Pulse Frequency Modulation - PFM
Various PWM schemes are possible. Only one is shown here. By varying the pulse width of the amplitude of the sine wave can be changed.
Variable voltage can be generated through the use of fixed pulse width, but instead (by different pulse amplitude (pulse amplitude modulation - PAM) or pulse rate Pulse Frequency Modulation - PFM).
The DC output from Chopper and PWM circuits is known to be plagued by high harmonic content. Most DC motors, but can tolerate a pulsed DC supply, since the inductance of the motor itself and the mechanical inertia of the rotor to help smooth out the fluctuations in the supply voltage. Since there is no current when the switching device is switched off, the technique is relatively lossless. Cogging can occur if the chopper frequency is too low.
The voltage regulator can be manually activated in an open-loop system, but for the continuous voltage control, the inverter must be included in a feedback loop in a closed-loop system.
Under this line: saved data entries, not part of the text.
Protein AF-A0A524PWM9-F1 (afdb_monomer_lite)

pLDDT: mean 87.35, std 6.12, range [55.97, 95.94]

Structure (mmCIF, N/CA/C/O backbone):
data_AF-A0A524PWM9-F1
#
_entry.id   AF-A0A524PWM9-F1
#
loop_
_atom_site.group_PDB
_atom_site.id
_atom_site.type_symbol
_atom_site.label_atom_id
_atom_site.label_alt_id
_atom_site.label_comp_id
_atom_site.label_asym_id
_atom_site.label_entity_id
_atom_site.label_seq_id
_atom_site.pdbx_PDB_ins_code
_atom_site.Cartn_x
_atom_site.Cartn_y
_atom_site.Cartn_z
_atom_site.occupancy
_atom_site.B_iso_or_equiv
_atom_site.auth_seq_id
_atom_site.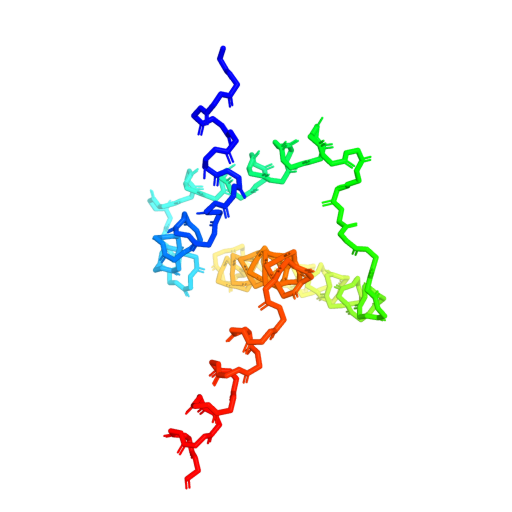auth_comp_id
_atom_site.auth_asym_id
_atom_site.auth_atom_id
_atom_site.pdbx_PDB_model_num
ATOM 1 N N . MET A 1 1 ? -20.076 15.996 -3.208 1.00 55.97 1 MET A N 1
ATOM 2 C CA . MET A 1 1 ? -19.202 14.937 -3.768 1.00 55.97 1 MET A CA 1
ATOM 3 C C . MET A 1 1 ? -18.431 14.158 -2.680 1.00 55.97 1 MET A C 1
ATOM 5 O O . MET A 1 1 ? -17.292 13.782 -2.899 1.00 55.97 1 MET A O 1
ATOM 9 N N . GLY A 1 2 ? -19.020 13.924 -1.493 1.00 67.69 2 GLY A N 1
ATOM 10 C CA . GLY A 1 2 ? -18.326 13.291 -0.352 1.00 67.69 2 GLY A CA 1
ATOM 11 C C . GLY A 1 2 ? -18.621 11.796 -0.202 1.00 67.69 2 GLY A C 1
ATOM 12 O O . GLY A 1 2 ? -17.698 10.992 -0.190 1.00 67.69 2 GLY A O 1
ATOM 13 N N . ARG A 1 3 ? -19.908 11.415 -0.221 1.00 74.50 3 ARG A N 1
ATOM 14 C CA . ARG A 1 3 ? -20.380 10.058 0.121 1.00 74.50 3 ARG A CA 1
ATOM 15 C C . ARG A 1 3 ? -19.823 8.928 -0.753 1.00 74.50 3 ARG A C 1
ATOM 17 O O . ARG A 1 3 ? -19.498 7.873 -0.225 1.00 74.50 3 ARG A O 1
ATOM 24 N N . ALA A 1 4 ? -19.693 9.136 -2.067 1.00 75.62 4 ALA A N 1
ATOM 25 C CA . ALA A 1 4 ? -19.147 8.115 -2.969 1.00 75.62 4 ALA A CA 1
ATOM 26 C C . ALA A 1 4 ? -17.648 7.867 -2.720 1.00 75.62 4 ALA A C 1
ATOM 28 O O . ALA A 1 4 ? -17.209 6.722 -2.677 1.00 75.62 4 ALA A O 1
ATOM 29 N N . LEU A 1 5 ? -16.876 8.934 -2.484 1.00 77.06 5 LEU A N 1
ATOM 30 C CA . LEU A 1 5 ? -15.459 8.831 -2.124 1.00 77.06 5 LEU A CA 1
ATOM 31 C C . LEU A 1 5 ? -15.286 8.215 -0.735 1.00 77.06 5 LEU A C 1
ATOM 33 O O . LEU A 1 5 ? -14.380 7.418 -0.536 1.00 77.06 5 LEU A O 1
ATOM 37 N N . ASP A 1 6 ? -16.172 8.541 0.206 1.00 77.38 6 ASP A N 1
ATOM 38 C CA . ASP A 1 6 ? -16.156 7.960 1.550 1.00 77.38 6 ASP A CA 1
ATOM 39 C C . ASP A 1 6 ? -16.435 6.451 1.504 1.00 77.38 6 ASP A C 1
ATOM 41 O O . ASP A 1 6 ? -15.750 5.682 2.174 1.00 77.38 6 ASP A O 1
ATOM 45 N N . GLY A 1 7 ? -17.380 6.018 0.660 1.00 78.88 7 GLY A N 1
ATOM 46 C CA . GLY A 1 7 ? -17.656 4.603 0.408 1.00 78.88 7 GLY A CA 1
ATOM 47 C C . GLY A 1 7 ? -16.490 3.874 -0.265 1.00 78.88 7 GLY A C 1
ATOM 48 O O . GLY A 1 7 ? -16.135 2.775 0.156 1.00 78.88 7 GLY A O 1
ATOM 49 N N . LEU A 1 8 ? -15.851 4.501 -1.260 1.00 80.06 8 LEU A N 1
ATOM 50 C CA . LEU A 1 8 ? -14.665 3.951 -1.929 1.00 80.06 8 LEU A CA 1
ATOM 51 C C . LEU A 1 8 ? -13.469 3.821 -0.981 1.00 80.06 8 LEU A C 1
ATOM 53 O O . LEU A 1 8 ? -12.780 2.811 -1.010 1.00 80.06 8 LEU A O 1
ATOM 57 N N . LEU A 1 9 ? -13.231 4.815 -0.123 1.00 79.38 9 LEU A N 1
ATOM 58 C CA . LEU A 1 9 ? -12.154 4.774 0.870 1.00 79.38 9 LEU A CA 1
ATOM 59 C C . LEU A 1 9 ? -12.447 3.792 2.006 1.00 79.38 9 LEU A C 1
ATOM 61 O O . LEU A 1 9 ? -11.524 3.198 2.554 1.00 79.38 9 LEU A O 1
ATOM 65 N N . ALA A 1 10 ? -13.718 3.625 2.378 1.00 79.56 10 ALA A N 1
ATOM 66 C CA . ALA A 1 10 ? -14.123 2.628 3.362 1.00 79.56 10 ALA A CA 1
ATOM 67 C C . ALA A 1 10 ? -13.942 1.195 2.842 1.00 79.56 10 ALA A C 1
ATOM 69 O O . ALA A 1 10 ? -13.622 0.311 3.634 1.00 79.56 10 ALA A O 1
ATOM 70 N N . ASN A 1 11 ? -14.113 0.990 1.533 1.00 82.69 11 ASN A N 1
ATOM 71 C CA . ASN A 1 11 ? -13.962 -0.296 0.856 1.00 82.69 11 ASN A CA 1
ATOM 72 C C . ASN A 1 11 ? -12.767 -0.309 -0.109 1.00 82.69 11 ASN A C 1
ATOM 74 O O . ASN A 1 11 ? -12.839 -0.901 -1.187 1.00 82.69 11 ASN A O 1
ATOM 78 N N . ASP A 1 12 ? -11.661 0.333 0.275 1.00 84.62 12 ASP A N 1
ATOM 79 C CA . ASP A 1 12 ? -10.453 0.410 -0.554 1.00 84.62 12 ASP A CA 1
ATOM 80 C C . ASP A 1 12 ? -9.895 -0.983 -0.901 1.00 84.62 12 ASP A C 1
ATOM 82 O O . ASP A 1 12 ? -9.368 -1.188 -1.994 1.00 84.62 12 ASP A O 1
ATOM 86 N N . TRP A 1 13 ? -10.119 -1.966 -0.026 1.00 83.50 13 TRP A N 1
ATOM 87 C CA . TRP A 1 13 ? -9.797 -3.378 -0.232 1.00 83.50 13 TRP A CA 1
ATOM 88 C C . TRP A 1 13 ? -10.431 -3.993 -1.494 1.00 83.50 13 TRP A C 1
ATOM 90 O O . TRP A 1 13 ? -9.792 -4.832 -2.121 1.00 83.50 13 TRP A O 1
ATOM 100 N N . LEU A 1 14 ? -11.631 -3.567 -1.919 1.00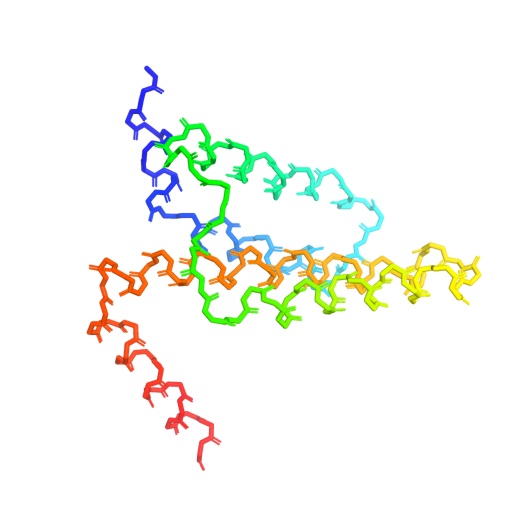 86.94 14 LEU A N 1
ATOM 101 C CA . LEU A 1 14 ? -12.256 -4.051 -3.162 1.00 86.94 14 LEU A CA 1
ATOM 102 C C . LEU A 1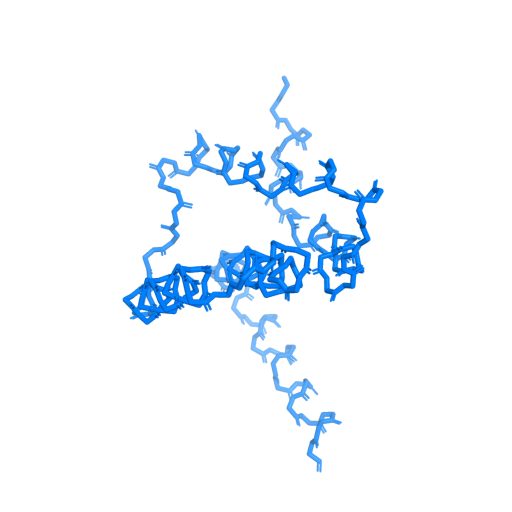 14 ? -11.495 -3.563 -4.394 1.00 86.94 14 LEU A C 1
ATOM 104 O O . LEU A 1 14 ? -11.270 -4.317 -5.340 1.00 86.94 14 LEU A O 1
ATOM 108 N N . VAL A 1 15 ? -11.078 -2.295 -4.368 1.00 87.81 15 VAL A N 1
ATOM 109 C CA . VAL A 1 15 ? -10.286 -1.704 -5.450 1.00 87.81 15 VAL A CA 1
ATOM 110 C C . VAL A 1 15 ? -8.922 -2.384 -5.516 1.00 87.81 15 VAL A C 1
ATOM 112 O O . VAL A 1 15 ? -8.454 -2.712 -6.601 1.00 87.81 15 VAL A O 1
ATOM 115 N N . LEU A 1 16 ? -8.309 -2.664 -4.363 1.00 89.88 16 LEU A N 1
ATOM 116 C CA . LEU A 1 16 ? -7.054 -3.410 -4.300 1.00 89.88 16 LEU A CA 1
ATOM 117 C C . LEU A 1 16 ? -7.218 -4.850 -4.801 1.00 89.88 16 LEU A C 1
ATOM 119 O O . LEU A 1 16 ? -6.416 -5.283 -5.618 1.00 89.88 16 LEU A O 1
ATOM 123 N N . ALA A 1 17 ? -8.280 -5.559 -4.415 1.00 89.38 17 ALA A N 1
ATOM 124 C CA . ALA A 1 17 ? -8.553 -6.907 -4.915 1.00 89.38 17 ALA A CA 1
ATOM 125 C C . ALA A 1 17 ? -8.686 -6.939 -6.448 1.00 89.38 17 ALA A C 1
ATOM 127 O O . ALA A 1 17 ? -8.129 -7.822 -7.097 1.00 89.38 17 ALA A O 1
ATOM 128 N N . LEU A 1 18 ? -9.346 -5.937 -7.040 1.00 90.00 18 LEU A N 1
ATOM 129 C CA . LEU A 1 18 ? -9.430 -5.790 -8.495 1.00 90.00 18 LEU A CA 1
ATOM 130 C C . LEU 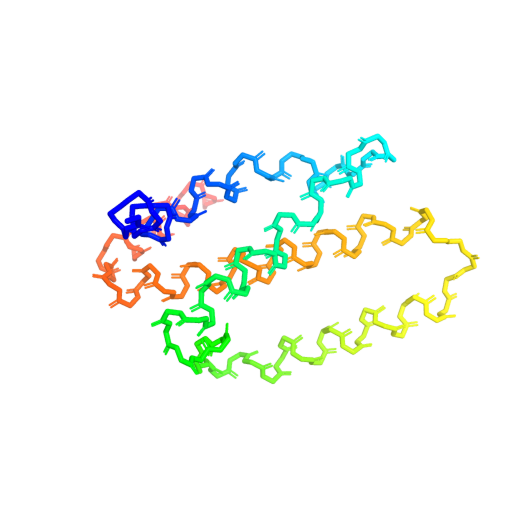A 1 18 ? -8.059 -5.498 -9.131 1.00 90.00 18 LEU A C 1
ATOM 132 O O . LEU A 1 18 ? -7.753 -5.985 -10.219 1.00 90.00 18 LEU A O 1
ATOM 136 N N . LEU A 1 19 ? -7.217 -4.724 -8.442 1.00 90.69 19 LEU A N 1
ATOM 137 C CA . LEU A 1 19 ? -5.854 -4.407 -8.866 1.00 90.69 19 LEU A CA 1
ATOM 138 C C . LEU A 1 19 ? -4.850 -5.547 -8.636 1.00 90.69 19 LEU A C 1
ATOM 140 O O . LEU A 1 19 ? -3.740 -5.468 -9.155 1.00 90.69 19 LEU A O 1
ATOM 144 N N . ALA A 1 20 ? -5.212 -6.617 -7.925 1.00 90.00 20 ALA A N 1
ATOM 145 C CA . ALA A 1 20 ? -4.295 -7.711 -7.613 1.00 90.00 20 ALA A CA 1
ATOM 146 C C . ALA A 1 20 ? -3.682 -8.329 -8.875 1.00 90.00 20 ALA A C 1
ATOM 148 O O . ALA A 1 20 ? -2.464 -8.439 -8.988 1.00 90.00 20 ALA A O 1
ATOM 149 N N . LEU A 1 21 ? -4.519 -8.682 -9.854 1.00 88.94 21 LEU A N 1
ATOM 150 C CA . LEU A 1 21 ? -4.071 -9.324 -11.088 1.00 88.94 21 LEU A CA 1
ATOM 151 C C . LEU A 1 21 ? -3.095 -8.442 -11.892 1.00 88.94 21 LEU A C 1
ATOM 153 O O . LEU A 1 21 ? -2.001 -8.922 -12.198 1.00 88.94 21 LEU A O 1
ATOM 157 N N . PRO A 1 22 ? -3.412 -7.165 -12.201 1.00 89.00 22 PRO A N 1
ATOM 158 C CA . PRO A 1 22 ? -2.495 -6.326 -12.961 1.00 89.00 22 PRO A CA 1
ATOM 159 C C . PRO A 1 22 ? -1.226 -5.921 -12.214 1.00 89.00 22 PRO A C 1
ATOM 161 O O . PRO A 1 22 ? -0.239 -5.595 -12.869 1.00 89.00 22 PRO A O 1
ATOM 164 N N . MET A 1 23 ? -1.230 -5.939 -10.879 1.00 88.56 23 MET A N 1
ATOM 165 C CA . MET A 1 23 ? -0.043 -5.605 -10.087 1.00 88.56 23 MET A CA 1
ATOM 166 C C . MET A 1 23 ? 0.873 -6.800 -9.839 1.00 88.56 23 MET A C 1
ATOM 168 O O . MET A 1 23 ? 2.087 -6.634 -9.814 1.00 88.56 23 MET A O 1
ATOM 172 N N . LEU A 1 24 ? 0.316 -7.997 -9.642 1.00 87.25 24 LEU A N 1
ATOM 173 C CA . LEU A 1 24 ? 1.106 -9.210 -9.408 1.00 87.25 24 LEU A CA 1
ATOM 174 C C . LEU A 1 24 ? 1.675 -9.782 -10.710 1.00 87.25 24 LEU A C 1
ATOM 176 O O . LEU A 1 24 ? 2.764 -10.351 -10.710 1.00 87.25 24 LEU A O 1
ATOM 180 N N . PHE A 1 25 ? 0.965 -9.593 -11.823 1.00 88.69 25 PHE A N 1
ATOM 181 C CA . PHE A 1 25 ? 1.378 -10.055 -13.146 1.00 88.69 25 PHE A CA 1
ATOM 182 C C . PHE A 1 25 ? 1.383 -8.881 -14.126 1.00 88.69 25 PHE A C 1
ATOM 184 O O . PHE A 1 25 ? 0.500 -8.782 -14.986 1.00 88.69 25 PHE A O 1
ATOM 191 N N . PRO A 1 26 ? 2.342 -7.950 -13.994 1.00 87.44 26 PRO A N 1
ATOM 192 C CA . PRO A 1 26 ? 2.301 -6.722 -14.760 1.00 87.44 26 PRO A CA 1
ATOM 193 C C . PRO A 1 26 ? 2.528 -6.985 -16.246 1.00 87.44 26 PRO A C 1
ATOM 195 O O . PRO A 1 26 ? 3.430 -7.716 -16.656 1.00 87.44 26 PRO A O 1
ATOM 198 N N . ARG A 1 27 ? 1.710 -6.331 -17.068 1.00 86.38 27 ARG A N 1
ATOM 199 C CA . ARG A 1 27 ? 1.882 -6.251 -18.520 1.00 86.38 27 ARG A CA 1
ATOM 200 C C . ARG A 1 27 ? 2.113 -4.789 -18.897 1.00 86.38 27 ARG A C 1
ATOM 202 O O . ARG A 1 27 ? 1.469 -3.929 -18.293 1.00 86.38 27 ARG A O 1
ATOM 209 N N . PRO A 1 28 ? 2.935 -4.474 -19.913 1.00 81.69 28 PRO A N 1
ATOM 210 C CA . PRO A 1 28 ? 3.155 -3.088 -20.338 1.00 81.69 28 PRO A CA 1
ATOM 211 C C . PRO A 1 28 ? 1.850 -2.327 -20.626 1.00 81.69 28 PRO A C 1
ATOM 213 O O . PRO A 1 28 ? 1.712 -1.170 -20.239 1.00 81.69 28 PRO A O 1
ATOM 216 N N . ALA A 1 29 ? 0.845 -3.006 -21.191 1.00 86.69 29 ALA A N 1
ATOM 217 C CA . ALA A 1 29 ? -0.485 -2.447 -21.462 1.00 86.69 29 ALA A CA 1
ATOM 218 C C . ALA A 1 29 ? -1.262 -1.997 -20.206 1.00 86.69 29 ALA A C 1
ATOM 220 O O . ALA A 1 29 ? -2.212 -1.227 -20.306 1.00 86.69 29 ALA A O 1
ATOM 221 N N . TRP A 1 30 ? -0.884 -2.481 -19.022 1.00 87.25 30 TRP A N 1
ATOM 222 C CA . TRP A 1 30 ? -1.552 -2.200 -17.749 1.00 87.25 30 TRP A CA 1
ATOM 223 C C . TRP A 1 30 ? -0.850 -1.121 -16.927 1.00 87.25 30 TRP A C 1
ATOM 225 O O . TRP A 1 30 ? -1.333 -0.765 -15.855 1.00 87.25 30 TRP A O 1
ATOM 235 N N . THR A 1 31 ? 0.242 -0.547 -17.436 1.00 83.75 31 THR A N 1
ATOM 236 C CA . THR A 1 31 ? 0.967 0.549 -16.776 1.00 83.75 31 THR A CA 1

The control system monitors the actual output voltage and provides a control signal, which is an analog or a digital representation of the error signal to correct the pulse width modulator of any discrepancies. If voltage is control for controlling the speed of the error signal is a tachometer generator to the engine output shaft will be used derived.
Electronic voltage regulation is also an essential part of many generator applications. In automotive systems, generator or alternator with variable speed, which depends directly driven by the engine speed. It has its full voltage at the output of the lowest speed to give, but the tension is when the engine speed increases will be retained. Generators used in 12 volt systems usually have built in voltage regulation. In HEV applications a chopper regulator at the output of the generator used to keep the voltage on the DC-link within narrow limits in order to damage the battery. If the battery is fully charged, the battery management system itself separates it from the supply to prevent overcharging.

Linear Voltage Regulator:

For low power applications, a series or linear is often used. It is less efficient than a switching regulator, because the fluctuations in the supply voltage must be addressed, and the resulting power dissipated from the drop-volt transistor series but offers a pure DC. Series regulators are not suitable for high power applications such as electric traction in which the efficiency in mind.
Thyristor Voltage Control When powered by AC, s are used thyristors (SCR) in series with the load to a variable voltage to the blocking of the passage of current to the load for the first part of the cycle on and off the river by a signal to the gate creating the SCR. A single SCR affects only one polarity of the waveform. To change the positive and negative current will require two SCRs connected in parallel and in opposite polarity or a triac (bidirectional SCR). By varying the delay (phase angle) before the power is turned on can, the average current, and thus the average voltage seen by the load, be varied, as shown below.
This is the same principle as with dimmer switch.
Gate Turn Off Thyristor (GTO) can be used to turn power switching it on and that more control over the duration of the current through the device.
Current Control In many applications, the motor current the motor can supply through the inductor in the circuit was, and it is often desirable to control the current directly, rather than the voltage, or to obtain faster and more accurate control of the current and hence the torque. In this case, a shunt resistor or a current transformer is used to the current monitor. The difference between the actual and target currents in a high-gain feedback loop used to provide the necessary current regulation.
Current control is particularly important for induction motors in order to protect the motor against excessive start current. A current feedback signal is used to the firing angle of the thyristors in the rectifier or inverter circuits for limiting the current change in its reference value.

Converters:

This is a generic term for circuits that could provide AC or DC outputs from either AC (mains frequency) or DC (battery) supply lines. These include power bridges for the elimination of supply and AC supply inverters for generating an AC waveform from a battery.
Buck and Boost Converters Buck and Boost converters, DC / DC converters, the equivalent of AC DC transformers.
Buck Converter:

The buck converter is used to reduce the DC voltage. The chopper above is an example of a step-down DC converter.
Boost Converter The boost converter is used to increase voltage.
The route can Step up or step down the input voltage by varying the duty cycle of the switch transistor.
The transistor switch turns off the power supply voltage on the LC circuit on and off. When the transistor is to recharge the inductor and the diode cuts the capacitor. When the transistor switches, the inductor discharges through the diode, through the capacitor can charge up. Note that the polarity of the output voltage is the reverse of the input voltage. With a low load when the transistor is switched off for more than 50% of the time, the voltage that appears at the output is lower than the supply and the circuit acts like a step down transformer. With a high load when the transistor is switched on more than it is off, the tension builds on the capacitor and the output voltage of the supply voltage. Voltage control by varying the duty cycle is thus made available.